The other thing that helped me was to start writing poetry regularly. In February and March, I wrote one poem every day. I kept a small journal and pencil on my nightstand, and every night before I went to sleep, I made myself write a poem. Late night was the only time I could muster a poem because I had to wait until my Ego-Critic had exhausted herself. If I was tired, I reasoned, then it was okay to write a really, really, really bad poem. And did I. Lots of them.
But the experiment was fruitful. I began to love the process. I began to hold images from my day in my head, ready to be unleashed that night on the page. Jenny Boully writes in Betwixt-and-Between: Essays on the Writing Life, “When life filters through you, it has given you a gift. Will you be poet enough to return this gift on the page? Life will filter through you and deposit gifts your way. You must be astute enough to see what each thing has to say.” This is why writing poetry, even badly, is so important.
As I kept writing poem after poem, I channeled deeper into emotions I wouldn’t have otherwise, closer to something accessed by other rituals like prayer and meditation. I was collecting what the universe offered, dribs, drabs, metaphorical trinkets, and tchotchkes that would have been lost otherwise.
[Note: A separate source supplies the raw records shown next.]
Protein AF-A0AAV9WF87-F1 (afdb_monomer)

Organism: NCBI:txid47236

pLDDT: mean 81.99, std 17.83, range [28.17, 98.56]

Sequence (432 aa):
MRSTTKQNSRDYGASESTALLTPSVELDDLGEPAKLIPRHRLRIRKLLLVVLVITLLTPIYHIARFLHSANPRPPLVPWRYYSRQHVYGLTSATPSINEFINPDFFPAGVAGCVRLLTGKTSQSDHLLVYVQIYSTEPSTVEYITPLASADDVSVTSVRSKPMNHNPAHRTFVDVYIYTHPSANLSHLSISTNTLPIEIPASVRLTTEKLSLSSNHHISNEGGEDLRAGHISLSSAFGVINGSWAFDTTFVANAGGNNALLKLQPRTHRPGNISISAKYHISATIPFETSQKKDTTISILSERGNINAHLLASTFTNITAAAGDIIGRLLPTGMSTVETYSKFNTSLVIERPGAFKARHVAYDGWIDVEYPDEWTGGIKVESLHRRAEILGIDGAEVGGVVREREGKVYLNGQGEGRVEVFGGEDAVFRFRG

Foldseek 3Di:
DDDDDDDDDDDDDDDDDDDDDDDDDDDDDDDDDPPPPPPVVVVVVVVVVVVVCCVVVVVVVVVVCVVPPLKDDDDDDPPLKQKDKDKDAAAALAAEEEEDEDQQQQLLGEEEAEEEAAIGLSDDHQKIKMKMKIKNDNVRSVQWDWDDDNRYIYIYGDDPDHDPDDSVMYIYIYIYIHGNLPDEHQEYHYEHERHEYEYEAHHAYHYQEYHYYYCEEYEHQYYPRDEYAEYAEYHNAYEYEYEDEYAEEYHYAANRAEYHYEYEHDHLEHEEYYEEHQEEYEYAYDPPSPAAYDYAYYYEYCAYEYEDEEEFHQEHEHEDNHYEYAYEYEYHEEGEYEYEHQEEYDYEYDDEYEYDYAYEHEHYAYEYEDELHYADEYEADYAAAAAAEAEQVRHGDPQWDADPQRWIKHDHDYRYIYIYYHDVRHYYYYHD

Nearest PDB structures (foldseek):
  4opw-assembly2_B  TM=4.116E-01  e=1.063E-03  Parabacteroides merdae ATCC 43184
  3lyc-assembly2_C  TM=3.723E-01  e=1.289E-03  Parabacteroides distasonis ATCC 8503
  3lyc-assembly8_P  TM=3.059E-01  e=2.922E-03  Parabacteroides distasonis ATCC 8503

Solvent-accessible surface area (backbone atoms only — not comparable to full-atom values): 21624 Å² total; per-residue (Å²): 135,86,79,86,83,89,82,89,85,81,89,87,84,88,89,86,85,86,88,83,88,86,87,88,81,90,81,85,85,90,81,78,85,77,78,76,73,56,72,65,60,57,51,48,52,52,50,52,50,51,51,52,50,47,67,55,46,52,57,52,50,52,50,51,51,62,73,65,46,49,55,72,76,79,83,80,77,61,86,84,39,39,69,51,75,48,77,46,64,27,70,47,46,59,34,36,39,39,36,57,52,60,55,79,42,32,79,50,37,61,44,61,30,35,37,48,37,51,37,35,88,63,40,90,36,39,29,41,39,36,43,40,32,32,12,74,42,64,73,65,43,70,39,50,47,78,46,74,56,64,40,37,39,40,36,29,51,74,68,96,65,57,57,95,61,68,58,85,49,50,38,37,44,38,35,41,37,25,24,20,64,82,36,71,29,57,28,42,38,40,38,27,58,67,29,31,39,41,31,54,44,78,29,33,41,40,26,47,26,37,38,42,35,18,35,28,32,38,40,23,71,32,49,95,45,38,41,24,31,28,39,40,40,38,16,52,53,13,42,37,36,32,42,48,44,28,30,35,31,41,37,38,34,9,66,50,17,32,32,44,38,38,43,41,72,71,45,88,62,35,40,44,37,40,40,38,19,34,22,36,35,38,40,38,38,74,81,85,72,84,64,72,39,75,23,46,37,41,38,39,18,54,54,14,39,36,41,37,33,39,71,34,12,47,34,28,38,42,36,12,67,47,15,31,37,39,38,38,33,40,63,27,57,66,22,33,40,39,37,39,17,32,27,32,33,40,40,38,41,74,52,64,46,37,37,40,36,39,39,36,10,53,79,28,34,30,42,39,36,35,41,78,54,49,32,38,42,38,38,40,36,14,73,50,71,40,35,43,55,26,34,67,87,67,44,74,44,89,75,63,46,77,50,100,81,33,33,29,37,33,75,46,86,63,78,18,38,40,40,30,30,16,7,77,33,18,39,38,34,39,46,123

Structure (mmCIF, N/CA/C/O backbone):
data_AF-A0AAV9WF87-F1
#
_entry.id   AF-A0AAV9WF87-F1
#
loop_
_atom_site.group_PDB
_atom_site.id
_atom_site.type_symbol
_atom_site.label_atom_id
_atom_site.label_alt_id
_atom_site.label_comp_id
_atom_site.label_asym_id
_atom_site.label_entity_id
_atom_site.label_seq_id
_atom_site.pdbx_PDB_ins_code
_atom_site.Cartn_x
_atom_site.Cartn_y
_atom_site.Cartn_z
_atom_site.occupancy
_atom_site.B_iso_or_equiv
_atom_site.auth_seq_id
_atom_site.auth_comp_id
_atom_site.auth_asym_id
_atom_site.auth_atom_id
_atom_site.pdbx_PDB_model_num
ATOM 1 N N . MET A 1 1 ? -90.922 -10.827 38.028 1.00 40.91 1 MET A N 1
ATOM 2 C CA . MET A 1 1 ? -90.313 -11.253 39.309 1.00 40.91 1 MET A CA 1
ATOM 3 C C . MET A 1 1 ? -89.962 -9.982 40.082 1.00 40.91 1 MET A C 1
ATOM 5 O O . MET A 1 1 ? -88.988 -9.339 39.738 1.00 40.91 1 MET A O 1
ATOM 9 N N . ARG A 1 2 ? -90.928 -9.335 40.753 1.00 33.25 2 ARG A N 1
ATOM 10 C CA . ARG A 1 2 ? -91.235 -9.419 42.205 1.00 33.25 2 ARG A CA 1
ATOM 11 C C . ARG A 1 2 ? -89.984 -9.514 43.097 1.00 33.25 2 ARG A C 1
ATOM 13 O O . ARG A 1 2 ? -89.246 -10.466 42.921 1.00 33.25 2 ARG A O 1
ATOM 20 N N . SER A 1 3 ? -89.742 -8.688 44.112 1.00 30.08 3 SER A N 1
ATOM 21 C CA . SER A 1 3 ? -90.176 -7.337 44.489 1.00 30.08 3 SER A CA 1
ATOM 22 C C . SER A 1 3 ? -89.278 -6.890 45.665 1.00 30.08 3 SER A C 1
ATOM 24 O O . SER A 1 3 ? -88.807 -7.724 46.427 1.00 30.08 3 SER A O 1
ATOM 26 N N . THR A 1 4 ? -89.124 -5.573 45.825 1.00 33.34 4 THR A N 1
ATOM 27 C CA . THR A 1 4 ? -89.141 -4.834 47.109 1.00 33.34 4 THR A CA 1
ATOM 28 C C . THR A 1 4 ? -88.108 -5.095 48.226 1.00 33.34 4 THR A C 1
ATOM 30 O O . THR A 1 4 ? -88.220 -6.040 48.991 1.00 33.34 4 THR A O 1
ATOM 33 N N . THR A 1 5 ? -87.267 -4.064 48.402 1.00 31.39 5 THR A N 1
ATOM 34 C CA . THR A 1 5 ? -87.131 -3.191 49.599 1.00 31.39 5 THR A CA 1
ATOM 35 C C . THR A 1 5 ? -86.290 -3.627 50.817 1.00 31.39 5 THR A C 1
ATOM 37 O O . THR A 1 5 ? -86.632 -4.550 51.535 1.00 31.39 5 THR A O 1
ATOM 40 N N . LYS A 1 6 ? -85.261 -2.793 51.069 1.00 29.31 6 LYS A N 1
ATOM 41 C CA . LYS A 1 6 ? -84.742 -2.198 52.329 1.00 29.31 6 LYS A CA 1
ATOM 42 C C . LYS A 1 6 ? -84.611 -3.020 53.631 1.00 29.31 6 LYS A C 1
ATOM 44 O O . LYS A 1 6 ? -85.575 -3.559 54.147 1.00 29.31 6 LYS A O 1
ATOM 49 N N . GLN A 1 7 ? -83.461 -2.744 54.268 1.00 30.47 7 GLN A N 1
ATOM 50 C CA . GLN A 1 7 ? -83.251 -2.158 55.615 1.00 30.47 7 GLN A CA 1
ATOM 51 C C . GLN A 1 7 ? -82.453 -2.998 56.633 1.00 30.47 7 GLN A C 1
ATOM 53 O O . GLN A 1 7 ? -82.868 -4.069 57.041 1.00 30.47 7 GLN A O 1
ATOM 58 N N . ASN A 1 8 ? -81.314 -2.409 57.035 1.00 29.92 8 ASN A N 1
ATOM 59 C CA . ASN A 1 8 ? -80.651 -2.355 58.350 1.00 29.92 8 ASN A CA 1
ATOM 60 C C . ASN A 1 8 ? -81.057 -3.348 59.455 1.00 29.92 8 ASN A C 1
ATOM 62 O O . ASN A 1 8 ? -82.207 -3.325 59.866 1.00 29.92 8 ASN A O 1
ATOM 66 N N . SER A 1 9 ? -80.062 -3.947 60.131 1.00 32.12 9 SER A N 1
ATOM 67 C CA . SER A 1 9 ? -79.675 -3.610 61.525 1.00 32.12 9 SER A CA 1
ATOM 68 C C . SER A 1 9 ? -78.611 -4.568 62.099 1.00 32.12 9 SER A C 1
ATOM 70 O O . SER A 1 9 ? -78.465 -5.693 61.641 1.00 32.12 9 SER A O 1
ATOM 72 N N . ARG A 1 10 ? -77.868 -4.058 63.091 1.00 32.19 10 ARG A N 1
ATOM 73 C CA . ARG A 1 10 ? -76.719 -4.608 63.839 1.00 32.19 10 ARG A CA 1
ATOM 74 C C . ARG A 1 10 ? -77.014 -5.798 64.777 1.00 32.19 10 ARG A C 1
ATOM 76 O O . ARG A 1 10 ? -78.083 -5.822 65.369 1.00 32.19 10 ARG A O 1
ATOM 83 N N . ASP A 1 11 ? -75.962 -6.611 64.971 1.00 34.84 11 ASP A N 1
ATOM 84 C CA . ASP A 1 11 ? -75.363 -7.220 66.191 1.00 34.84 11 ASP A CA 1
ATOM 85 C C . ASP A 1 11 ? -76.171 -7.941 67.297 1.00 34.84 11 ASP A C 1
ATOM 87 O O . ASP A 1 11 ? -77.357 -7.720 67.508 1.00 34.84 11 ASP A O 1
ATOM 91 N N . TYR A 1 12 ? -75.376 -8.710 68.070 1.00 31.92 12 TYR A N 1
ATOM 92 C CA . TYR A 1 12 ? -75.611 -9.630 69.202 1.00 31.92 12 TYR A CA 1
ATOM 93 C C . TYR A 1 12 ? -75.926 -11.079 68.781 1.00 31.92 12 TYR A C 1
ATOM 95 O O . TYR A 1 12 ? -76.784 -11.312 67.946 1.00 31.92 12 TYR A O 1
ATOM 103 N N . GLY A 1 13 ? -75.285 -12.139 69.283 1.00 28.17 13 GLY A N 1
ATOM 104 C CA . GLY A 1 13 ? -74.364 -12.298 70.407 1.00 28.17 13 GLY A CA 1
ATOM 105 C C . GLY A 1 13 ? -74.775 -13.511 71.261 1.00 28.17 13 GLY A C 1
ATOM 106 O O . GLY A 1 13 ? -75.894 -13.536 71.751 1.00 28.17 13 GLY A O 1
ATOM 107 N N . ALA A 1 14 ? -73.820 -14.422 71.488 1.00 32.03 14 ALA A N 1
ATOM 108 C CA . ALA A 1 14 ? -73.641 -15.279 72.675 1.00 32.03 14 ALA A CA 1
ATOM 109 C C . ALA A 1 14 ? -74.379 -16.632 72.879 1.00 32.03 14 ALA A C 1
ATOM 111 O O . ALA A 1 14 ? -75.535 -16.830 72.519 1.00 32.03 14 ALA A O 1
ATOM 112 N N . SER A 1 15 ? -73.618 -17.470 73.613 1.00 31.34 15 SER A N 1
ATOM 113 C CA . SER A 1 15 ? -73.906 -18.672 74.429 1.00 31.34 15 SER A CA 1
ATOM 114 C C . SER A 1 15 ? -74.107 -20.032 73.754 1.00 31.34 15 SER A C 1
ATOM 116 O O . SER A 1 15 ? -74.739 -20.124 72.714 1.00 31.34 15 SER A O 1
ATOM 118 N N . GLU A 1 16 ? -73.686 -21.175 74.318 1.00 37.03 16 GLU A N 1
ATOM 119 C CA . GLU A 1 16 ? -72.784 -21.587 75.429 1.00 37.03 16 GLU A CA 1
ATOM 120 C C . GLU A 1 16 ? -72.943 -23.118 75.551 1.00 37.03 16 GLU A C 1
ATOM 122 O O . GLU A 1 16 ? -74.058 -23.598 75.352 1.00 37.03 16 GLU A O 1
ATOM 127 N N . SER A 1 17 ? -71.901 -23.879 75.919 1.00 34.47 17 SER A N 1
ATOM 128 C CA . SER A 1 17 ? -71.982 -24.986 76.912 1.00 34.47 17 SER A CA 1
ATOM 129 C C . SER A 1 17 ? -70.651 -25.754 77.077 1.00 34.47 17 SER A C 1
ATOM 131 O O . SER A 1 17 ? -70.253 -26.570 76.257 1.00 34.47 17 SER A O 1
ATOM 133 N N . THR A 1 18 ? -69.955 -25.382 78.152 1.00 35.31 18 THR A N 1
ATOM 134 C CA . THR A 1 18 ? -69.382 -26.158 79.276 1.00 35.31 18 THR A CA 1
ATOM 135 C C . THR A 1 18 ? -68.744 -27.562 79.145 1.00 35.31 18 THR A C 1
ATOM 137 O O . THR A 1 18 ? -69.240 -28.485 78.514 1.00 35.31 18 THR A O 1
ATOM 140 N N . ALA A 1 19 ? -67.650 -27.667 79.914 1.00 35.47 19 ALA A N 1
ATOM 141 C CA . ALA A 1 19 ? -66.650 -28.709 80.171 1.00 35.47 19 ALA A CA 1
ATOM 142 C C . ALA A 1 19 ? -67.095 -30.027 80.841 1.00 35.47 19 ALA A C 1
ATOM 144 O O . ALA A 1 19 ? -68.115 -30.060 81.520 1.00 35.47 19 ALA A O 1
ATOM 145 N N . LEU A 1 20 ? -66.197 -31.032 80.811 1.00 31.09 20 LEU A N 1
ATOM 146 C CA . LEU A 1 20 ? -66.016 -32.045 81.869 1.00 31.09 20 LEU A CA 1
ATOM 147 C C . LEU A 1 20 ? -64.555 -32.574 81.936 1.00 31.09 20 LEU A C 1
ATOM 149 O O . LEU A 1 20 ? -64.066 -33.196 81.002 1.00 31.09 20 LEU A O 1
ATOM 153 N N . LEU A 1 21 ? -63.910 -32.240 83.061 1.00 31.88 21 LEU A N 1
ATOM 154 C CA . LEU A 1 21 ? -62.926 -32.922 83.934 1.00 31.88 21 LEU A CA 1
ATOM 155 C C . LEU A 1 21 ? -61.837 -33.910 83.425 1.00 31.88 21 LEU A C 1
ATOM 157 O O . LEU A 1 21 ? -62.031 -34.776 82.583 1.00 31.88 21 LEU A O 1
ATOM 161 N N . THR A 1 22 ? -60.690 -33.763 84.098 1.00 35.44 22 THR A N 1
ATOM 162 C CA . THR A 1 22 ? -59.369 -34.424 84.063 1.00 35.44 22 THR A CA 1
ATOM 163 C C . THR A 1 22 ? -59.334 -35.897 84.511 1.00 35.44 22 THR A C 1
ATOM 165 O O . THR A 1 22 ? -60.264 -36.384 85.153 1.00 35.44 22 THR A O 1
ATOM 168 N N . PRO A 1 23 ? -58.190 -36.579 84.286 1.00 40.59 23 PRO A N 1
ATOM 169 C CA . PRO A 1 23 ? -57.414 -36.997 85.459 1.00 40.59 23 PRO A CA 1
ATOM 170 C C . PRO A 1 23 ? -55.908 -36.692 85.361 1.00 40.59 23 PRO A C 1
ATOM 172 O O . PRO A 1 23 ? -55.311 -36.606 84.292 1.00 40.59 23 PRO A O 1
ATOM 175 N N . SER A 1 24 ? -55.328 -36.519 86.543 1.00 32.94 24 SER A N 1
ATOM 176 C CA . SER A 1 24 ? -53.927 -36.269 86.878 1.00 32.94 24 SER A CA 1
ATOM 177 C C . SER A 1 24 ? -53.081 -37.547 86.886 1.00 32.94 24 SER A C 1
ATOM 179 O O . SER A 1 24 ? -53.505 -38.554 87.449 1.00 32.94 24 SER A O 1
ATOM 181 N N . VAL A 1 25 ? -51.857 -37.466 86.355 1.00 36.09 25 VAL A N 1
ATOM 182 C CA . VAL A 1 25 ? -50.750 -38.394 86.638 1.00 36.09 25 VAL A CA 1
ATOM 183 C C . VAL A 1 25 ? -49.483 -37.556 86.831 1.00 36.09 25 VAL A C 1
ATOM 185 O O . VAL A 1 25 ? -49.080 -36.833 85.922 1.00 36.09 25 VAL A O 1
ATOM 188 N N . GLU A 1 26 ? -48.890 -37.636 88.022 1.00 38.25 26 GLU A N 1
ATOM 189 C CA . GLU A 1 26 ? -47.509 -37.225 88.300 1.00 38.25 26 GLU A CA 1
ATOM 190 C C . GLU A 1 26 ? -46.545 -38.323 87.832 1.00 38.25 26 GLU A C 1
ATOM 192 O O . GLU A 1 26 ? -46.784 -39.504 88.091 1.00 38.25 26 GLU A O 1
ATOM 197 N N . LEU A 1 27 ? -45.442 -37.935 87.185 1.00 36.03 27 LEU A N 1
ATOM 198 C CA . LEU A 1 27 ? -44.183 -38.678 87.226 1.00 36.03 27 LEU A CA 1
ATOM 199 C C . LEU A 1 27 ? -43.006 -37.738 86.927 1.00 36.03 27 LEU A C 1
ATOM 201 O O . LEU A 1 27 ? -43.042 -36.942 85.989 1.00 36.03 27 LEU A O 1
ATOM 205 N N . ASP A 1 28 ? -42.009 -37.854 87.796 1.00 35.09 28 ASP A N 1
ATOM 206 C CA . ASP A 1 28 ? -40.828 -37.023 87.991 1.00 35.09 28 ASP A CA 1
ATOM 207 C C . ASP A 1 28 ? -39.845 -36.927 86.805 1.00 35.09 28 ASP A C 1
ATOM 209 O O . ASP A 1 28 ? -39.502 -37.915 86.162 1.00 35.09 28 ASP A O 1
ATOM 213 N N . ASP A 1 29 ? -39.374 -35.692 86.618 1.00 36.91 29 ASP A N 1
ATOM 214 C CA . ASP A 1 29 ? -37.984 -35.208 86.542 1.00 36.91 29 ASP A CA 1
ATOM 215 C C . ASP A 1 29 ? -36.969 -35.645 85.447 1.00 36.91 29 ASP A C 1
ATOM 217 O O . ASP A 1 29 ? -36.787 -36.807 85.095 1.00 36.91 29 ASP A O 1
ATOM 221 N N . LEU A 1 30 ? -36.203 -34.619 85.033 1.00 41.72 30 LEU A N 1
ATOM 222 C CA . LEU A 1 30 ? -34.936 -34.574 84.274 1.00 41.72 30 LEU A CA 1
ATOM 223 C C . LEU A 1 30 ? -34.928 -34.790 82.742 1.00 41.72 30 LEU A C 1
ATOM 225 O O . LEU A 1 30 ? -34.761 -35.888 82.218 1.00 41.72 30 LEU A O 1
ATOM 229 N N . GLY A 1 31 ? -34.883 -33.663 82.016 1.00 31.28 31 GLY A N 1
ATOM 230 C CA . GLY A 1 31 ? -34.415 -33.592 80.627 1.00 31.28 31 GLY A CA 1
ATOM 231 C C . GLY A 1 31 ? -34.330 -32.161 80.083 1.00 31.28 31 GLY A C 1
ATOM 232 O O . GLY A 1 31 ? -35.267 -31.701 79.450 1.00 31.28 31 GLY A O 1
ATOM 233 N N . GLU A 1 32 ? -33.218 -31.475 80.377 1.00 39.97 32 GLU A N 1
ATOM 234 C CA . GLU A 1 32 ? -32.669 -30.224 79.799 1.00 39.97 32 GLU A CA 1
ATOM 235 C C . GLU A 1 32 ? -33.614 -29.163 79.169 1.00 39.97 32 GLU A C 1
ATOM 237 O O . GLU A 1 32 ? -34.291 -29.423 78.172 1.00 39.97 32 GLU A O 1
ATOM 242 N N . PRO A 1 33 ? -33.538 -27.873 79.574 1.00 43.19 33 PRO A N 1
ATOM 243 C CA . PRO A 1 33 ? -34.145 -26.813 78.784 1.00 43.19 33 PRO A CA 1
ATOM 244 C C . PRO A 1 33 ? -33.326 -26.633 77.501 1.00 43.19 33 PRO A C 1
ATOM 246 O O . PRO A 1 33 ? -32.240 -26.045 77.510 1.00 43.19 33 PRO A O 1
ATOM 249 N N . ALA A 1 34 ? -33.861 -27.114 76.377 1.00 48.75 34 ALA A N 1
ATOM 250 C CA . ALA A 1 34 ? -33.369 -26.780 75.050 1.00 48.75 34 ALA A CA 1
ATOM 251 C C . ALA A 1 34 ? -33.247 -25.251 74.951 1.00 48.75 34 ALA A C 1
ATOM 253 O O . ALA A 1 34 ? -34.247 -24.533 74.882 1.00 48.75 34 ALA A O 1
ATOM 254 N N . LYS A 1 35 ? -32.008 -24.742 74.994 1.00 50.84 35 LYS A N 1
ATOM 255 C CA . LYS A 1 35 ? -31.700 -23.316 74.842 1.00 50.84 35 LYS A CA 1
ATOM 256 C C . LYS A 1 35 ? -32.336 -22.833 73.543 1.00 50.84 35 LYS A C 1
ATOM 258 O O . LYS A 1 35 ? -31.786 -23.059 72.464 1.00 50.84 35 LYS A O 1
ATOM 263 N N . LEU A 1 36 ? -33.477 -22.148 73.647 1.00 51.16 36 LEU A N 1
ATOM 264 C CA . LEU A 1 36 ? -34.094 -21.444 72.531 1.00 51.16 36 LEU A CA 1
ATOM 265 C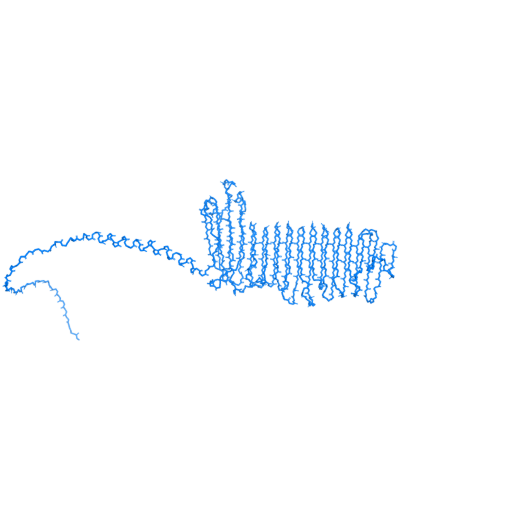 C . LEU A 1 36 ? -33.053 -20.469 71.980 1.00 51.16 36 LEU A C 1
ATOM 267 O O . LEU A 1 36 ? -32.754 -19.437 72.580 1.00 51.16 36 LEU A O 1
ATOM 271 N N . ILE A 1 37 ? -32.471 -20.813 70.832 1.00 54.69 37 ILE A N 1
ATOM 272 C CA . ILE A 1 37 ? -31.580 -19.918 70.106 1.00 54.69 37 ILE A CA 1
ATOM 273 C C . ILE A 1 37 ? -32.406 -18.660 69.797 1.00 54.69 37 ILE A C 1
ATOM 275 O O . ILE A 1 37 ? -33.436 -18.767 69.125 1.00 54.69 37 ILE A O 1
ATOM 279 N N . PRO A 1 38 ? -31.993 -17.466 70.264 1.00 57.91 38 PRO A N 1
ATOM 280 C CA . PRO A 1 38 ? -32.749 -16.242 70.041 1.00 57.91 38 PRO A CA 1
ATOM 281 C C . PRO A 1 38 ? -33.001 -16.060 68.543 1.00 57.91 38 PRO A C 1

“Poetry is an instant. It is an instant in which transcendence is achieved, where a miracle occurs, and knowledge, experience, and memory are obliterated and transformed into awe. The instant passes so quickly.” -Jenny Boully
Small, daily rituals are imperative for fostering wonder. I also love a good challenge, too. This August marks the 3rd annual Sealey Challenge. The goal is to read one (chap)book of poetry a day for the entire month. I’m not officially doing the challenge this year, but I’ve loved the way my friends have exploded my social media feeds with poems. I’m drinking them up and finding moments of awe everywhere.
Here are some poems that inspired my awe:
Ada Limon’s “The Conditional”
Ross Gay’s “Catalog of Unabashed Gratitude”
Jane Hirshfield’s “All the Difficult Hours and Minutes”
Mary Ruefle’s “Blood Soup”
Which poems make your soul sing?
What daily rituals do you practice to bring awe and wonder to your days?
the last question was great / just to be reminded that that is exactly what i want to do
lovely / i like poetry and used to work in that genre / published books and went to open mics / seemed to have moved on to the essay form and substack / searching for recognition i guess or atleast someone who will listen to me / is that bad ??